THE PSYCHOMETRIC BEAUTY OF EXPERT MODELS: A PSYCHOMETRIC EVALUATION OF LINEAR VS. NON-LINEAR MEDICAL EXPERT MODELS IN LENS-MODEL TASKS

Monday, October 25, 2010
Vide Lobby (Sheraton Centre Toronto Hotel)
Esther Kaufmann, PhD, University of Teacher Education Central Switzerland, Zug, Zug, Switzerland

Background: Since Meehl’s (1954) outstanding review on clinical vs. actuarial prediction (i.e. expert models) the success of models is generally accepted to prevent diagnostic errors not only in the medical area. Recently, there is a discussion about which type of models is the most valid.

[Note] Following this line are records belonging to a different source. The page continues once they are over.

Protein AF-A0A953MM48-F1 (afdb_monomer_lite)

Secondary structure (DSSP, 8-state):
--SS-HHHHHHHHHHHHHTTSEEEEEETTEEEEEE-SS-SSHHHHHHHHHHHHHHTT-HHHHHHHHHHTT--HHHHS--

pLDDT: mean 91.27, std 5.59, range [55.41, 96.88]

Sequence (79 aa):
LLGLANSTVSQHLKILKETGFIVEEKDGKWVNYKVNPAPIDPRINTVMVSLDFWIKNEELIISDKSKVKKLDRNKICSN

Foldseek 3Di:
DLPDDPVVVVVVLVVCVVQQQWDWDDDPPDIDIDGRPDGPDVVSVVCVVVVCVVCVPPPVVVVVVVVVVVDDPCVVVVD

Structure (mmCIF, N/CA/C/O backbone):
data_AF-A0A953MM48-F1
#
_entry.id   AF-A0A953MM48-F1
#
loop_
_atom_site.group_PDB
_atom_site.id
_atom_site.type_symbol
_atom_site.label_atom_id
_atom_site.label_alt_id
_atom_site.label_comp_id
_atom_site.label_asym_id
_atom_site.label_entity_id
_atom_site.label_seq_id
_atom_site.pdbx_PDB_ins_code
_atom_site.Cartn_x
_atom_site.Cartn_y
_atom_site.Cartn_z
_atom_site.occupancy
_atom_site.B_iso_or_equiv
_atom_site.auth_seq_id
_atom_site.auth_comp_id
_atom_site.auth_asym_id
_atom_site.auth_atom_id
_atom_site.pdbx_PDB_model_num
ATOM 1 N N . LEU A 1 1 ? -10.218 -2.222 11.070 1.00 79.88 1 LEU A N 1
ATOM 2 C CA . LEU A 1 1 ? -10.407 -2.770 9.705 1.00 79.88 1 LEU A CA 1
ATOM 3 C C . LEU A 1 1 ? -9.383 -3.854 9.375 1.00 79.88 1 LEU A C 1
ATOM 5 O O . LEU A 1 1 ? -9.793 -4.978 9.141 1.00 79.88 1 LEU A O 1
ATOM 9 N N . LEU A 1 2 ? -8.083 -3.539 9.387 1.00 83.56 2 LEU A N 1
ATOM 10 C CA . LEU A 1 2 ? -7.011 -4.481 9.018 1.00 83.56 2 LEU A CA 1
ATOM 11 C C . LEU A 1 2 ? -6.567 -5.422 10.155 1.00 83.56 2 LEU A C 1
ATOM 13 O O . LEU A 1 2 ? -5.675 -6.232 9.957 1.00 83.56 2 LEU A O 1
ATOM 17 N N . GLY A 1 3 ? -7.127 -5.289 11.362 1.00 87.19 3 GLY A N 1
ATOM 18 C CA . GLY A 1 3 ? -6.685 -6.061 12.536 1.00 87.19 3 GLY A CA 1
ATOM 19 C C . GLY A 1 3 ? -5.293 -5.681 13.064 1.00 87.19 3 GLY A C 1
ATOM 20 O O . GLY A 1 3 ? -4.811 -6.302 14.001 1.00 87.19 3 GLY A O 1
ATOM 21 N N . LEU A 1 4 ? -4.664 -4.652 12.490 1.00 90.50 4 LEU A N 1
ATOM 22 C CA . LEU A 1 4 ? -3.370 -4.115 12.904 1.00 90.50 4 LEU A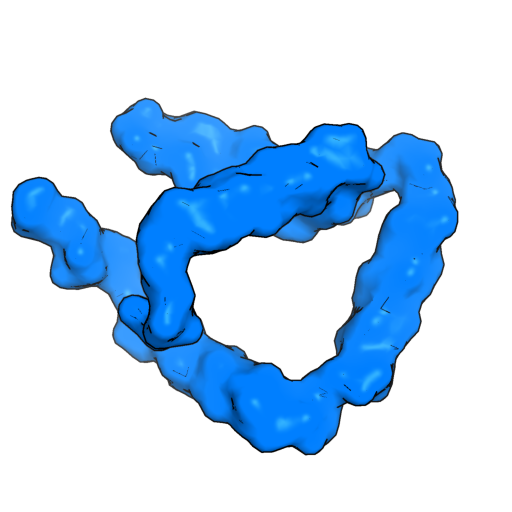 CA 1
ATOM 23 C C . LEU A 1 4 ? -3.546 -2.832 13.719 1.00 90.50 4 LEU A C 1
ATOM 25 O O . LEU A 1 4 ? -4.499 -2.076 13.511 1.00 90.50 4 LEU A O 1
ATOM 29 N N . ALA A 1 5 ? -2.590 -2.561 14.607 1.00 93.75 5 ALA A N 1
ATOM 30 C CA . ALA A 1 5 ? -2.501 -1.276 15.287 1.00 93.75 5 ALA A CA 1
ATOM 31 C C . ALA A 1 5 ? -2.218 -0.146 14.281 1.00 93.75 5 ALA A C 1
ATOM 33 O O . ALA A 1 5 ? -1.449 -0.317 13.332 1.00 93.75 5 ALA A O 1
ATOM 34 N N . ASN A 1 6 ? -2.791 1.038 14.519 1.00 90.69 6 ASN A N 1
ATOM 35 C CA . ASN A 1 6 ? -2.595 2.198 13.641 1.00 90.69 6 ASN A CA 1
ATOM 36 C C . ASN A 1 6 ? -1.115 2.605 13.527 1.00 90.69 6 ASN A C 1
ATOM 38 O O . ASN A 1 6 ? -0.679 3.017 12.457 1.00 90.69 6 ASN A O 1
ATOM 42 N N . SER A 1 7 ? -0.326 2.448 14.595 1.00 94.62 7 SER A N 1
ATOM 43 C CA . SER A 1 7 ? 1.122 2.703 14.583 1.00 94.62 7 SER A CA 1
ATOM 44 C C . SER A 1 7 ? 1.866 1.792 13.602 1.00 94.62 7 SER A C 1
ATOM 46 O O . SER A 1 7 ? 2.693 2.274 12.831 1.00 94.62 7 SER A O 1
ATOM 48 N N . THR A 1 8 ? 1.527 0.500 13.575 1.00 95.69 8 THR A N 1
ATOM 49 C CA . THR A 1 8 ? 2.097 -0.485 12.645 1.00 95.69 8 THR A CA 1
ATOM 50 C C . THR A 1 8 ? 1.755 -0.142 11.199 1.00 95.69 8 THR A C 1
ATOM 52 O O . THR A 1 8 ? 2.630 -0.146 10.337 1.00 95.69 8 THR A O 1
ATOM 55 N N . VAL A 1 9 ? 0.495 0.218 10.930 1.00 94.25 9 VAL A N 1
ATOM 56 C CA . VAL A 1 9 ? 0.065 0.624 9.583 1.00 94.25 9 VAL A CA 1
ATOM 57 C C . VAL A 1 9 ? 0.823 1.874 9.129 1.00 94.25 9 VAL A C 1
ATOM 59 O O . VAL A 1 9 ? 1.367 1.888 8.026 1.00 94.25 9 VAL A O 1
ATOM 62 N N . SER A 1 10 ? 0.937 2.891 9.987 1.00 93.69 10 SER A N 1
ATOM 63 C CA . SER A 1 10 ? 1.696 4.112 9.688 1.00 93.69 10 SER A CA 1
ATOM 64 C C . SER A 1 10 ? 3.174 3.834 9.403 1.00 93.69 10 SER A C 1
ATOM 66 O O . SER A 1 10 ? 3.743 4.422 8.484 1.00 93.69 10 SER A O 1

Until now, however, there is no evaluation work comparing linear and non-linear models across medical judgment tasks. Within the lens-model framework it is unique to compare linear and non-linear models built-up on lens-model components (Tucker, 1964) and compairing their success within the same tasks. To what degree do expert models actually improve physicians’ judgment achievement, and which type of model is the most valid?

Methods: To evaluate the success of linear and non-linear models in medical lens-model tasks we applied a psychometric meta-analysis approach according to Hunter and Schmidt (2004). Only this approach makes it possible to correct the data base for up to 11 possible artefacts. To our knowledge, this is the first psychometric application to evaluate the success of linear and non-linear expert-models and compare them within medical lens-model tasks. To check any ecological fallacy (Robinson, 1950) we will first focus on single medical experts.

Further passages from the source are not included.